This week, Microsoft was still struggling with vulnerabilities. Security researchers stated that cybercriminals are exploiting the vulnerability to target European and U.S. local governments. We also had a glimpse of Linux Kernel 5.19. The first release candidate is released now. The TuxCare team also announced the additional DevSecOps integrations. Cloudflare also introduced the Private Access Token, which can eliminate CAPTCHAs soon.
Table of Contents
Windows MSDT vulnerability is under attack
While users are waiting for Microsoft to release a patch for the MSDT vulnerability, the attackers are started targeting European and U.S. local governments. Attackers are using Rich Text Format documents to exploit the vulnerability, which is also known as Follina. The only solution provided by Microsoft is to disable the MSDT protocol. On the other hand, several organizations released unofficial patches. MalwareHunterTeam also stated that they found documents from China aiming to deploy a passport-stealing trojan.
Linux Kernel 5.19 release candidate 1 released
Linus Torvalds announced the general availability of the first release candidate of the upcoming Linux Kernel 5.19 series. The release candidate was released two weeks after the release of Linux Kernel 5.18. This also means that the development cycle is now officially started. Linux Kernel 5.19 will come with various improvements for AMD GPU users. It also includes various new and updated drivers, allowing the new version to support hardware better.
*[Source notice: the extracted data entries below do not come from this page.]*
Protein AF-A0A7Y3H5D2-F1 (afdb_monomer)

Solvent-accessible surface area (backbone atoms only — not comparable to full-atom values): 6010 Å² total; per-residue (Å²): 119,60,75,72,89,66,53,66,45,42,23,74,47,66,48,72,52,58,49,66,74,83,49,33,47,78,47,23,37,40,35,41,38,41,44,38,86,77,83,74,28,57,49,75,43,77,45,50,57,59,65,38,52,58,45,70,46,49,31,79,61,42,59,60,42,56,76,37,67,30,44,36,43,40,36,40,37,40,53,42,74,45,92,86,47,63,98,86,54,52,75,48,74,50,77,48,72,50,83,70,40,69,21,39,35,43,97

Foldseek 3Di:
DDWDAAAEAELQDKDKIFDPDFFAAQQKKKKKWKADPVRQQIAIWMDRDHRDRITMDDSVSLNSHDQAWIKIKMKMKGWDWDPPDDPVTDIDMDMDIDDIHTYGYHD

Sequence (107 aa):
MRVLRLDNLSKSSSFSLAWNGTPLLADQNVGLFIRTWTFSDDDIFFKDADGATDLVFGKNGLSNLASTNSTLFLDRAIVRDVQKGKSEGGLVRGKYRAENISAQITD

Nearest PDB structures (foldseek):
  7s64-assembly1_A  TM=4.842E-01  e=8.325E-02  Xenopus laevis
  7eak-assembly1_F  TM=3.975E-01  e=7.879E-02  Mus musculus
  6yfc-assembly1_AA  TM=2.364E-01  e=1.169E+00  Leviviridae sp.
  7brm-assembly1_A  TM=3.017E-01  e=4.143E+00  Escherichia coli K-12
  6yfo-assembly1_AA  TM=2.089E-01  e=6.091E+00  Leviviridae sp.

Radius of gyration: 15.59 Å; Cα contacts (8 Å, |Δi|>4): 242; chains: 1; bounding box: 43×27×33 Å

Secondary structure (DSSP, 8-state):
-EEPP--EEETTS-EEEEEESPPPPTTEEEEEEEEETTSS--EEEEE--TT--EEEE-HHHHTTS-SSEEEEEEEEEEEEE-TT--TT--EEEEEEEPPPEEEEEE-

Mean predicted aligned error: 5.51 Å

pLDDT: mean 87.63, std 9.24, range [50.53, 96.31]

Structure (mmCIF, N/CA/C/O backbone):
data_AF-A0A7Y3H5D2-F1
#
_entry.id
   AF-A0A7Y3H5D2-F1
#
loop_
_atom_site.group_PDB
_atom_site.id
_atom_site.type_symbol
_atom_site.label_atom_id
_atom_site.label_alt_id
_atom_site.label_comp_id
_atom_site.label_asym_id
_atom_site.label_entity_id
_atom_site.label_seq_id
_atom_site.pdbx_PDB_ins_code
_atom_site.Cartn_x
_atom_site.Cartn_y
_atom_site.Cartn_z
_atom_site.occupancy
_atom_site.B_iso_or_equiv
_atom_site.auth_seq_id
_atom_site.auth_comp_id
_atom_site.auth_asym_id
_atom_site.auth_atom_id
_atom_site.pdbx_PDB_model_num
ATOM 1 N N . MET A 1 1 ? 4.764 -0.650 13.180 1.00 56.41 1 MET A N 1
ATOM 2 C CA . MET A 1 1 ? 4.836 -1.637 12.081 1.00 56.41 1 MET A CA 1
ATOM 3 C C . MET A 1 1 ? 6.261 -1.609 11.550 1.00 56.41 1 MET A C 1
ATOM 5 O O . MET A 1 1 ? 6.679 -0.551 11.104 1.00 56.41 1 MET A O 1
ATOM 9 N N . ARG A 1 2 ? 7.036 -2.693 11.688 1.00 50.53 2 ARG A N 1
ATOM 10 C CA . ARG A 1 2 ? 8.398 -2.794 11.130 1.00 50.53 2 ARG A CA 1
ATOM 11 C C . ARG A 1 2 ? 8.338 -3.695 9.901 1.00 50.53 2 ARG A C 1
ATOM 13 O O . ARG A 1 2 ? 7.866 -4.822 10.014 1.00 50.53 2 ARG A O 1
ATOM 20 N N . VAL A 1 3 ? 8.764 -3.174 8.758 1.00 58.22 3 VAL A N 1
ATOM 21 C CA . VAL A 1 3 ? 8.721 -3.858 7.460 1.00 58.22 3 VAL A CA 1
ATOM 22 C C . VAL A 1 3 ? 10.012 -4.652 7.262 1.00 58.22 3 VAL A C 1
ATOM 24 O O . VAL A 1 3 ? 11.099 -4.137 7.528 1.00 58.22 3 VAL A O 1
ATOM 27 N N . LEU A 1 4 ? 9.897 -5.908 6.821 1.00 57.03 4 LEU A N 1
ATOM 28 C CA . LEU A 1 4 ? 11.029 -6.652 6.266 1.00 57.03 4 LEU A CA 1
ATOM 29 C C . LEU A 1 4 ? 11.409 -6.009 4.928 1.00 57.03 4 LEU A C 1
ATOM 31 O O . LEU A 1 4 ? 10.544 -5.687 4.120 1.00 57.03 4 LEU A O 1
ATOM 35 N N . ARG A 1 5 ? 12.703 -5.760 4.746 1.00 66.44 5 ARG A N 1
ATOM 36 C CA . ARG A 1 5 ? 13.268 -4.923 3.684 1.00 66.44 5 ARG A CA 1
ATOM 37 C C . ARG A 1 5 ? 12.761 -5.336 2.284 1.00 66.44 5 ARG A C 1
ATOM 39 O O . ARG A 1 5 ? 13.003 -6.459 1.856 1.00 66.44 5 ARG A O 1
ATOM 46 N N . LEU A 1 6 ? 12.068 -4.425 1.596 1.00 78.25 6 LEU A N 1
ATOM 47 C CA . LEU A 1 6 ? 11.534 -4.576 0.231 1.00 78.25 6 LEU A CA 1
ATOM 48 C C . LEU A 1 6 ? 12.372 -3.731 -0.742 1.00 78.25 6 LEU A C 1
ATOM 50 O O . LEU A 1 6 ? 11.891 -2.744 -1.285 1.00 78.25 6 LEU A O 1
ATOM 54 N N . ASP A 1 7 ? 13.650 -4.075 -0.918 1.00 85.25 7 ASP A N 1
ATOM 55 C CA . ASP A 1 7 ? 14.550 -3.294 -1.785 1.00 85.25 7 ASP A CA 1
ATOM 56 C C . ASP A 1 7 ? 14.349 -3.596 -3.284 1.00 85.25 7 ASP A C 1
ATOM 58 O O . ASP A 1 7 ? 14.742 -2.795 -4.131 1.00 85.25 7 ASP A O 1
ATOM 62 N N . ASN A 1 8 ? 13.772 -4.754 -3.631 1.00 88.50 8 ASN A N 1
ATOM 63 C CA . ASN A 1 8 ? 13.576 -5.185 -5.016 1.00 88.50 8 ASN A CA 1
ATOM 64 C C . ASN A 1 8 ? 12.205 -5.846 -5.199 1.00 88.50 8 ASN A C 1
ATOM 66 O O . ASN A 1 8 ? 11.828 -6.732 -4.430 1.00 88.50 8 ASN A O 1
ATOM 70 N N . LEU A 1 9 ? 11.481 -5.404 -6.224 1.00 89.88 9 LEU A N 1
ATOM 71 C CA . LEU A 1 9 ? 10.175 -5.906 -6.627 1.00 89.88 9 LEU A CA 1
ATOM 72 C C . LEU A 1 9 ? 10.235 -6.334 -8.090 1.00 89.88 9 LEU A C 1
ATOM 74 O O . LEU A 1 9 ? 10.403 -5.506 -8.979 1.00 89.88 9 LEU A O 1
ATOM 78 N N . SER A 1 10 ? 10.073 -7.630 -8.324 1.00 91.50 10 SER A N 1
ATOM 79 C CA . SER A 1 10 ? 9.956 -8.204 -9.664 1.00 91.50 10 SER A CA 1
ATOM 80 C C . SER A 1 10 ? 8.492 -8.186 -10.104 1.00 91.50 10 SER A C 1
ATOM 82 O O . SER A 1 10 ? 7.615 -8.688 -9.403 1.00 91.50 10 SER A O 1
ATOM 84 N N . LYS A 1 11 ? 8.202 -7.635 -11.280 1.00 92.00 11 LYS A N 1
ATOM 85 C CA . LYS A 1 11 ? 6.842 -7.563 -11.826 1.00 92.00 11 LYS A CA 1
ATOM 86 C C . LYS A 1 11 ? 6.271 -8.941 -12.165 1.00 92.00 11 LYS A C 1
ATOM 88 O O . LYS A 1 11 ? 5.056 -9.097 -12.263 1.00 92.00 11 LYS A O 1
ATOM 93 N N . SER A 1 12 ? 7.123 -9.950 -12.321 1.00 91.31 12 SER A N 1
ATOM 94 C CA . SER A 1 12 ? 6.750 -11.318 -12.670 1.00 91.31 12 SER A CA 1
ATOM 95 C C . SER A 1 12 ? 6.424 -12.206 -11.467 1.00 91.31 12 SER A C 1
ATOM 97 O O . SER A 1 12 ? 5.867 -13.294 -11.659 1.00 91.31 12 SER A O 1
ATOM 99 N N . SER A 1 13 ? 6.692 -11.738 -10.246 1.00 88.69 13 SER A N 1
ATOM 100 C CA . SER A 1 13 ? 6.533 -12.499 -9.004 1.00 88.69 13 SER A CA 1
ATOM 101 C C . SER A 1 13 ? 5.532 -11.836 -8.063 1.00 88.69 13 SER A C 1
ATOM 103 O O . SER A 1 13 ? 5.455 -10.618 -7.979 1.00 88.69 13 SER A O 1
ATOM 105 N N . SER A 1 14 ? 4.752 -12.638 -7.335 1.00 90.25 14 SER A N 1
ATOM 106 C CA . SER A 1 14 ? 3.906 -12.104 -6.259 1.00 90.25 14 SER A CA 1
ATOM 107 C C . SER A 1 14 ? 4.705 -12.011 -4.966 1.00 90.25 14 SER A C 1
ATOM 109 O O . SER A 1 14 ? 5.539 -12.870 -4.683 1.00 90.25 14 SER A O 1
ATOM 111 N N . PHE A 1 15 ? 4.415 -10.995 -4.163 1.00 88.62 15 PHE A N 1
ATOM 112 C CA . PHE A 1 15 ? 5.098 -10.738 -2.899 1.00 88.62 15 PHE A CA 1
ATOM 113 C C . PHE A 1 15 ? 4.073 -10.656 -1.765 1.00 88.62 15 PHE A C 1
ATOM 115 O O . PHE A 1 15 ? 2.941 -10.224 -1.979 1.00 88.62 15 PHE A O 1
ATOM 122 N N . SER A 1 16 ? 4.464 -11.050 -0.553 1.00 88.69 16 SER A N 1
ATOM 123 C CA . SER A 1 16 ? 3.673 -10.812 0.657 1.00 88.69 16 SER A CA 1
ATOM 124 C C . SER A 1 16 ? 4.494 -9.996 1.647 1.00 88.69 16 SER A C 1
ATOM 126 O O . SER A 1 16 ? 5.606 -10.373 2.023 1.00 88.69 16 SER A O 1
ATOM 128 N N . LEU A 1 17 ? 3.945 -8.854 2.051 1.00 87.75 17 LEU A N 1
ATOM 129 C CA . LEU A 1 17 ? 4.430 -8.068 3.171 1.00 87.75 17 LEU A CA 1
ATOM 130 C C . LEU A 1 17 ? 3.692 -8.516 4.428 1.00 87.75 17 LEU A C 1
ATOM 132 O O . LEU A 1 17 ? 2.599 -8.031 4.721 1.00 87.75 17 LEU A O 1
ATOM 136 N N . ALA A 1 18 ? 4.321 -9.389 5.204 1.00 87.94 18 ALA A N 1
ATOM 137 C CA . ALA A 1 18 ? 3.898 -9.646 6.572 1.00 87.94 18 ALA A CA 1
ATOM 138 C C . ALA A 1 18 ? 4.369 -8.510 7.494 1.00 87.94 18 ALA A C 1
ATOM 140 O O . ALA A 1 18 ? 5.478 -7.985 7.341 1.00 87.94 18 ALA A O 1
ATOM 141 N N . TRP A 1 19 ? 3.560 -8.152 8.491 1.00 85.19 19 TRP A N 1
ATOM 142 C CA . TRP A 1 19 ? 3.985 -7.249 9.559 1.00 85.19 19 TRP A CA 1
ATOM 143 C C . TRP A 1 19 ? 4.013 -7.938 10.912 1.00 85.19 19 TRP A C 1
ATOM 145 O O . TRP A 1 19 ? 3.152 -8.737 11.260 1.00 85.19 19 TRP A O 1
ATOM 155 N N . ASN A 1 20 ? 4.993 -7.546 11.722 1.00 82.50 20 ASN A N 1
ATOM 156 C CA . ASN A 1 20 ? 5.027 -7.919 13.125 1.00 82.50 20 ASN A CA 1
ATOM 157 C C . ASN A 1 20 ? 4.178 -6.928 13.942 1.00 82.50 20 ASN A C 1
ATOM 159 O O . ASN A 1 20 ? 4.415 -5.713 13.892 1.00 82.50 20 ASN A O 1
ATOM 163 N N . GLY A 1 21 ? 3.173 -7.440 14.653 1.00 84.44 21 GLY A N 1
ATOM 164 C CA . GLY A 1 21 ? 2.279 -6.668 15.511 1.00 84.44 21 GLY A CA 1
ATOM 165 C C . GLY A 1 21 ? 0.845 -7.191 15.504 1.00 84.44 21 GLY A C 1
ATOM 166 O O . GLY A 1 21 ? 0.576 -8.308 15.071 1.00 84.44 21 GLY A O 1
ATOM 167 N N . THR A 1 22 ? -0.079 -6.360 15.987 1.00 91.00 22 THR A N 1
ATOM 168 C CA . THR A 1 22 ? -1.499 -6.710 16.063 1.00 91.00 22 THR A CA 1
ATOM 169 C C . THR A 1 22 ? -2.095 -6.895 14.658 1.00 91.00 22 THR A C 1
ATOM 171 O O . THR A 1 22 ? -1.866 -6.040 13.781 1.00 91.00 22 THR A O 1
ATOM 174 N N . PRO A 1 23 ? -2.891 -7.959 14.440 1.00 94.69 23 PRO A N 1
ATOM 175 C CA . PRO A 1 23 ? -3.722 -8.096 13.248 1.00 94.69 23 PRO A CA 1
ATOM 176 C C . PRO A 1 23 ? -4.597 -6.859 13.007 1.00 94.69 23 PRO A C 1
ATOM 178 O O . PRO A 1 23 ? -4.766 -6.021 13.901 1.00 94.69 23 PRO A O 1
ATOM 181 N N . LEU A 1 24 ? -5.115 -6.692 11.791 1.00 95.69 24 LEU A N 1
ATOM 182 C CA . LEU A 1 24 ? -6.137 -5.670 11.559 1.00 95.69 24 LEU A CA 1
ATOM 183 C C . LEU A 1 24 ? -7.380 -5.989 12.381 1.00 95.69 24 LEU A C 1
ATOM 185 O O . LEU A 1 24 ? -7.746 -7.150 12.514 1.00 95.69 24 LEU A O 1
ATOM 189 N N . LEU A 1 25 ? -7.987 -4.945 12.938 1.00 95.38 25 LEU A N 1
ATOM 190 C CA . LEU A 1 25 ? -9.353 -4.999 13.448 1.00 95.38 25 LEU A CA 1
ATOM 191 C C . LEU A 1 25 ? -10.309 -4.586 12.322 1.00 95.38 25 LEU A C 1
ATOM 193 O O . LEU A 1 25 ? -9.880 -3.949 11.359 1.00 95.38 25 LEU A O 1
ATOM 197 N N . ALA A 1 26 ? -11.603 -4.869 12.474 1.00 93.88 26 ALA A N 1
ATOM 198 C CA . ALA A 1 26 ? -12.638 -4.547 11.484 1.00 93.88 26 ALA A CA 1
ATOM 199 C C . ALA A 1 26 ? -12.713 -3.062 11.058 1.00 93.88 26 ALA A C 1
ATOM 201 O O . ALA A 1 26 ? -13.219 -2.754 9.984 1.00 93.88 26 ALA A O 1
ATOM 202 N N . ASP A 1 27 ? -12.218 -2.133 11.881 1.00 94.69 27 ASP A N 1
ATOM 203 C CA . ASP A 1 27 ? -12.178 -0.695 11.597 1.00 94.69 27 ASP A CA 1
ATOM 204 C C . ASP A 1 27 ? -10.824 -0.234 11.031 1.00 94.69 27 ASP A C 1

TuxCare has now three new DevSecOps integrations
The TuxCare team announced the availability of additional DevSecOps integrations. From now on, TuxCare has three new DevSecOps integrations with its ePortal management system. The new integrations of TuxCare DevSecOps are Ansible, Chef, and Puppet which are available through an API interface with ePortal; delivering patching and centralized license management capabilities. ePortal is used for deploying any new patches, and it is used in large infrastructure deployments.
Cloudflare introduces Private Access Tokens
Cloudflare introduced Private Access Tokens, a new private and invisible way to validate that website visitors are reals. The new feature eliminates CAPTCHAs to validate if website visitors are real users are not. Visitors who are using an operating system that is capable of supporting these tokens will be able to prove that they are human without CAPTCHA or providing personal data. PATs are able to abstract portions of the validation process, and confirm data without actually collecting, touching, or storing that data. The new solution asks the device vendor to do the validation.
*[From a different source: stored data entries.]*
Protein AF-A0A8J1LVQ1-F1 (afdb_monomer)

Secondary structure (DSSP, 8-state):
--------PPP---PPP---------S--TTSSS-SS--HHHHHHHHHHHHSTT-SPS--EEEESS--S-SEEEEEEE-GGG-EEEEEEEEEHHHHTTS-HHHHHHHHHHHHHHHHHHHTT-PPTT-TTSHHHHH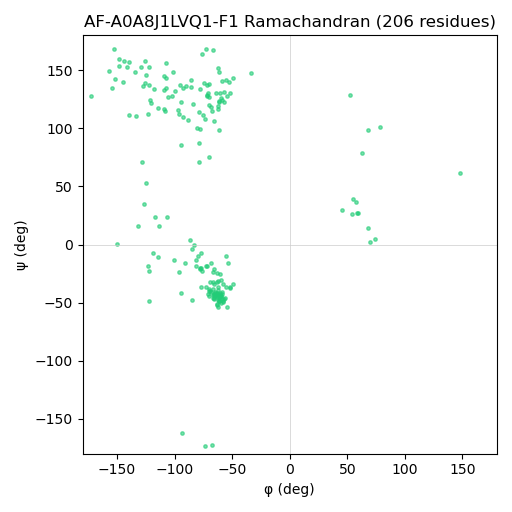HHHHHHHHH-----SS---HHHHHHH--EEEEESSTT--EEEESSS----TTSTTHHHHHHHT---EEEEE--

pLDDT: mean 83.41, std 20.96, range [28.72, 98.12]

Foldseek 3Di:
DDDDDDDDDDDDDDDDDPDDDDDDDDDPQPQQDDDLDDPLLVLCCVCCVPQVVVLQDDEAEEEDQPDLPDQKDKDFDADPPRAGPHIYIYGYSQQSSVDGSLVVSLRSVLNVLLSSCRSVVNQDPPDSCDPSNVVSQVVCCVNRVRDRDPDDPSPVSSQVLQQWWWFWPWPVRDIDTHNDPDADDPVDPCVVVCCVPTVTGTDTDGHD

Nearest PDB structures (foldseek):
  6mdx-assembly1_A  TM=6.547E-01  e=2.064E-19  Homo sapiens
  6mdw-assembly1_A  TM=6.511E-01  e=7.606E-19  Homo sapiens
  3o0y-assembly2_B  TM=4.676E-01  e=1.220E+00  Colwellia psychrerythraea 34H
  5yfd-assembly2_B  TM=4.298E-01  e=2.797E+00  Desarmillaria tabescens

Solvent-accessible surface area (backbone atoms only — not comparable to full-atom values): 12864 Å² total; per-residue (Å²): 134,89,81,92,87,80,88,82,79,86,84,76,84,83,73,80,81,82,79,85,78,81,86,78,88,84,69,85,56,82,58,73,68,90,61,92,72,66,62,50,52,62,50,49,54,53,47,27,51,74,75,49,76,53,68,61,71,96,59,59,45,43,78,28,88,79,40,65,85,50,56,48,46,62,49,70,42,63,47,82,91,75,37,57,73,43,57,33,38,38,32,10,42,71,42,43,69,78,46,63,50,51,59,52,54,34,36,50,51,52,36,47,51,54,48,43,28,38,72,71,70,54,61,44,89,98,33,94,71,29,71,58,47,50,50,54,46,50,52,48,21,68,76,71,68,50,82,56,61,97,75,78,90,53,64,68,52,40,55,68,48,34,45,26,32,28,33,28,75,29,88,72,56,49,73,49,72,29,68,54,98,65,79,91,50,81,91,40,86,65,37,60,56,44,48,76,76,49,61,47,52,72,44,78,75,46,75,121

Radius of gyration: 24.04 Å; Cα contacts (8 Å, |Δi|>4): 274; chains: 1; bounding box: 46×49×93 Å

Mean predicted aligned error: 10.13 Å

Sequence (208 aa):
MRSYGTYFPMKTEKKMAAVNFRCRKSAPRVWETIDPYPDLQALFHEFNQRFFSGMLPEMEVKWSTKMTRAAGMTHHLLGDNDNCVQCKIHLSQPILELRPRRDTVESLLHEMIHAYLCVTKSKDPGDDHGPNFQHLMGILNETLGTNIAIQHNFHKEVEALKKHQWECDGPCKKIVKRARNLAPSAKERWFQEHEQTCGGNFIKTSEP

InterPro domains:
  IPR006640 SprT-like [PF10263] (40-152)
  IPR006640 SprT-like [SM00731] (38-205)
  IPR044245 SprT-like domain-containing protein Spartan [PTHR21220] (31-208)
  IPR055220 Spartan-like, zinc binding domain [PF22934] (163-204)

Organism: Xenopus laevis (NCBI:txid8355)

Structure (mmCIF, N/CA/C/O backbone):
data_AF-A0A8J1LVQ1-F1
#
_entry.id   AF-A0A8J1LVQ1-F1
#
loop_
_atom_site.group_PDB
_atom_site.id
_atom_site.type_symbol
_atom_site.label_atom_id
_atom_site.label_alt_id
_atom_site.label_comp_id
_atom_site.label_asym_id
_atom_site.label_entity_id
_atom_site.label_seq_id
_atom_site.pdbx_PDB_ins_code
_atom_site.Cartn_x
_atom_site.Cartn_y
_atom_site.Cartn_z
_atom_site.occupancy
_atom_site.B_iso_or_equiv
_atom_site.auth_seq_id
_atom_site.auth_comp_id
_atom_site.auth_asym_id
_atom_site.auth_atom_id
_atom_site.pdbx_PDB_model_num
ATOM 1 N N . MET A 1 1 ? -16.134 26.467 69.463 1.00 35.19 1 MET A N 1
ATOM 2 C CA . MET A 1 1 ? -16.869 26.673 68.193 1.00 35.19 1 MET A CA 1
ATOM 3 C C . MET A 1 1 ? -15.940 26.353 67.023 1.00 35.19 1 MET A C 1
ATOM 5 O O . MET A 1 1 ? -14.747 26.574 67.154 1.00 35.19 1 MET A O 1
ATOM 9 N N . ARG A 1 2 ? -16.522 25.774 65.961 1.00 29.47 2 ARG A N 1
ATOM 10 C CA . ARG A 1 2 ? -16.009 25.366 64.624 1.00 29.47 2 ARG A CA 1
ATOM 11 C C . ARG A 1 2 ? -14.903 26.278 64.042 1.00 29.47 2 ARG A C 1
ATOM 13 O O . ARG A 1 2 ? -14.929 27.467 64.313 1.00 29.47 2 ARG A O 1
ATOM 20 N N . SER A 1 3 ? -13.931 25.792 63.258 1.00 30.66 3 SER A N 1
ATOM 21 C CA . SER A 1 3 ? -14.021 25.383 61.829 1.00 30.66 3 SER A CA 1
ATOM 22 C C . SER A 1 3 ? -12.685 24.710 61.420 1.00 30.66 3 SER A C 1
ATOM 24 O O . SER A 1 3 ? -11.649 25.217 61.827 1.00 30.66 3 SER A O 1
ATOM 26 N N . TYR A 1 4 ? -12.580 23.504 60.836 1.00 28.72 4 TYR A N 1
ATOM 27 C CA . TYR A 1 4 ? -12.864 23.024 59.459 1.00 28.72 4 TYR A CA 1
ATOM 28 C C . TYR A 1 4 ? -12.210 23.808 58.300 1.00 28.72 4 TYR A C 1
ATOM 30 O O . TYR A 1 4 ? -12.410 25.016 58.198 1.00 28.72 4 TYR A O 1
ATOM 38 N N . GLY A 1 5 ? -11.519 23.080 57.399 1.00 28.94 5 GLY A N 1
ATOM 39 C CA . GLY A 1 5 ? -11.063 23.547 56.072 1.00 28.94 5 GLY A CA 1
ATOM 40 C C . GLY A 1 5 ? -9.736 22.926 55.586 1.00 28.94 5 GLY A C 1
ATOM 41 O O . GLY A 1 5 ? -8.716 23.594 55.616 1.00 28.94 5 GLY A O 1
ATOM 42 N N . THR A 1 6 ? -9.630 21.604 55.396 1.00 30.08 6 THR A N 1
ATOM 43 C CA . THR A 1 6 ? -9.779 20.862 54.112 1.00 30.08 6 THR A CA 1
ATOM 44 C C . THR A 1 6 ? -8.569 20.901 53.162 1.00 30.08 6 THR A C 1
ATOM 46 O O . THR A 1 6 ? -8.391 21.834 52.385 1.00 30.08 6 THR A O 1
ATOM 49 N N . TYR A 1 7 ? -7.814 19.795 53.177 1.00 28.86 7 TYR A N 1
ATOM 50 C CA . TYR A 1 7 ? -6.967 19.300 52.087 1.00 28.86 7 TYR A CA 1
ATOM 51 C C . TYR A 1 7 ? -7.825 19.015 50.840 1.00 28.86 7 TYR A C 1
ATOM 53 O O . TYR A 1 7 ? -8.829 18.307 50.934 1.00 28.86 7 TYR A O 1
ATOM 61 N N . PHE A 1 8 ? -7.413 19.516 49.675 1.00 29.88 8 PHE A N 1
ATOM 62 C CA . PHE A 1 8 ? -7.948 19.123 48.367 1.00 29.88 8 PHE A CA 1
ATOM 63 C C . PHE A 1 8 ? -7.025 18.067 47.734 1.00 29.88 8 PHE A C 1
ATOM 65 O O . PHE A 1 8 ? -5.882 18.397 47.421 1.00 29.88 8 PHE A O 1
ATOM 72 N N . PRO A 1 9 ? -7.477 16.821 47.502 1.00 31.97 9 PRO A N 1
ATOM 73 C CA . PRO A 1 9 ? -6.774 15.891 46.632 1.00 31.97 9 PRO A CA 1
ATOM 74 C C . PRO A 1 9 ? -7.180 16.092 45.163 1.00 31.97 9 PRO A C 1
ATOM 76 O O . PRO A 1 9 ? -8.350 16.325 44.844 1.00 31.97 9 PRO A O 1
ATOM 79 N N . MET A 1 10 ? -6.189 15.972 44.272 1.00 30.75 10 MET A N 1
ATOM 80 C CA . MET A 1 10 ? -6.348 15.931 42.816 1.00 30.75 10 MET A CA 1
ATOM 81 C C . MET A 1 10 ? -7.333 14.827 42.411 1.00 30.75 10 MET A C 1
ATOM 83 O O . MET A 1 10 ? -7.206 13.669 42.810 1.00 30.75 10 MET A O 1
ATOM 87 N N . LYS A 1 11 ? -8.329 15.200 41.605 1.00 32.69 11 LYS A N 1
ATOM 88 C CA . LYS A 1 11 ? -9.339 14.292 41.067 1.00 32.69 11 LYS A CA 1
ATOM 89 C C . LYS A 1 11 ? -8.835 13.580 39.805 1.00 32.69 11 LYS A C 1
ATOM 91 O O . LYS A 1 11 ? -8.587 14.211 38.786 1.00 32.69 11 LYS A O 1
ATOM 96 N N . THR A 1 12 ? -8.832 12.252 39.917 1.00 32.44 12 THR A N 1
ATOM 97 C CA . THR A 1 12 ? -9.333 11.250 38.956 1.00 32.44 12 THR A CA 1
ATOM 98 C C . THR A 1 12 ? -8.611 11.066 37.618 1.00 32.44 12 THR A C 1
ATOM 100 O O . THR A 1 12 ? -8.945 11.694 36.616 1.00 32.44 12 THR A O 1
ATOM 103 N N . GLU A 1 13 ? -7.755 10.042 37.585 1.00 31.84 13 GLU A N 1
ATOM 104 C CA . GLU A 1 13 ? -7.474 9.220 36.406 1.00 31.84 13 GLU A CA 1
ATOM 105 C C . GLU A 1 13 ? -8.759 8.505 35.949 1.00 31.84 13 GLU A C 1
ATOM 107 O O . GLU A 1 13 ? -9.385 7.762 36.713 1.00 31.84 13 GLU A O 1
ATOM 112 N N . LYS A 1 14 ? -9.165 8.697 34.690 1.00 35.66 14 LYS A N 1
ATOM 113 C CA . LYS A 1 14 ? -10.165 7.830 34.057 1.00 35.66 14 LYS A CA 1
ATOM 114 C C . LYS A 1 14 ? -9.476 6.529 33.651 1.00 35.66 14 LYS A C 1
ATOM 116 O O . LYS A 1 14 ? -8.812 6.468 32.622 1.00 35.66 14 LYS A O 1
ATOM 121 N N . LYS A 1 15 ? -9.646 5.489 34.469 1.00 32.44 15 LYS A N 1
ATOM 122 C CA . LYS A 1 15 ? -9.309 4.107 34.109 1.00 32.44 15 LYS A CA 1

SUSE Linux Enterprise 15 SP4 has landed with security improvements
SUSE released a new update for its enterprise-focused Linux distribution; bringing enhancements in security. SUSE Linux Enterprise 15 SP4, released approximately one year after the release of the SP3, comes with additional security-focused improvements alongside bug fixes and other enhancements. SLE 15 SP4 delivers is the new Supply-chain Levels for Software Artifacts Level 4 compliance, which is the highest level of SLSA compliance. The SP4 update also delivers confidential computing for AMD Secure Encrypted Virtualization-Encrypted State CPUs.
It is now much easier to compare WordPress plugins
rtCamp has announced WordPress Plugin Compare Project, making it easier to find the best WordPress plugins. It is an online tool allowing users to compare multiple plugins’ availability, latest updates, authors, current versions, required WordPress versions, etc. easily. rtCamp aims to improve the service with additional parameters, single plugin pages, plugin authors’ other plugins section, and a single page to see and filter all the plugins Currently, WP Plugin Compare has more than 55,000 plugins in its database.
Canonical published Linux Kernel security updates for Ubuntu
Canonical released new Linux Kernel security updates that fixes more than 30 vulnerabilities for all supported Ubuntu releases. The update addresses over 30 vulnerabilities. The updates came two weeks after the previous updates, which addressed three minor security flaws. The massive update is currently available for all supported Ubuntu releases. Two of these vulnerabilities were marked as a high priority, other ones were medium or low. While some of those flaws affect only some versions, some of them can affect all Ubuntu versions.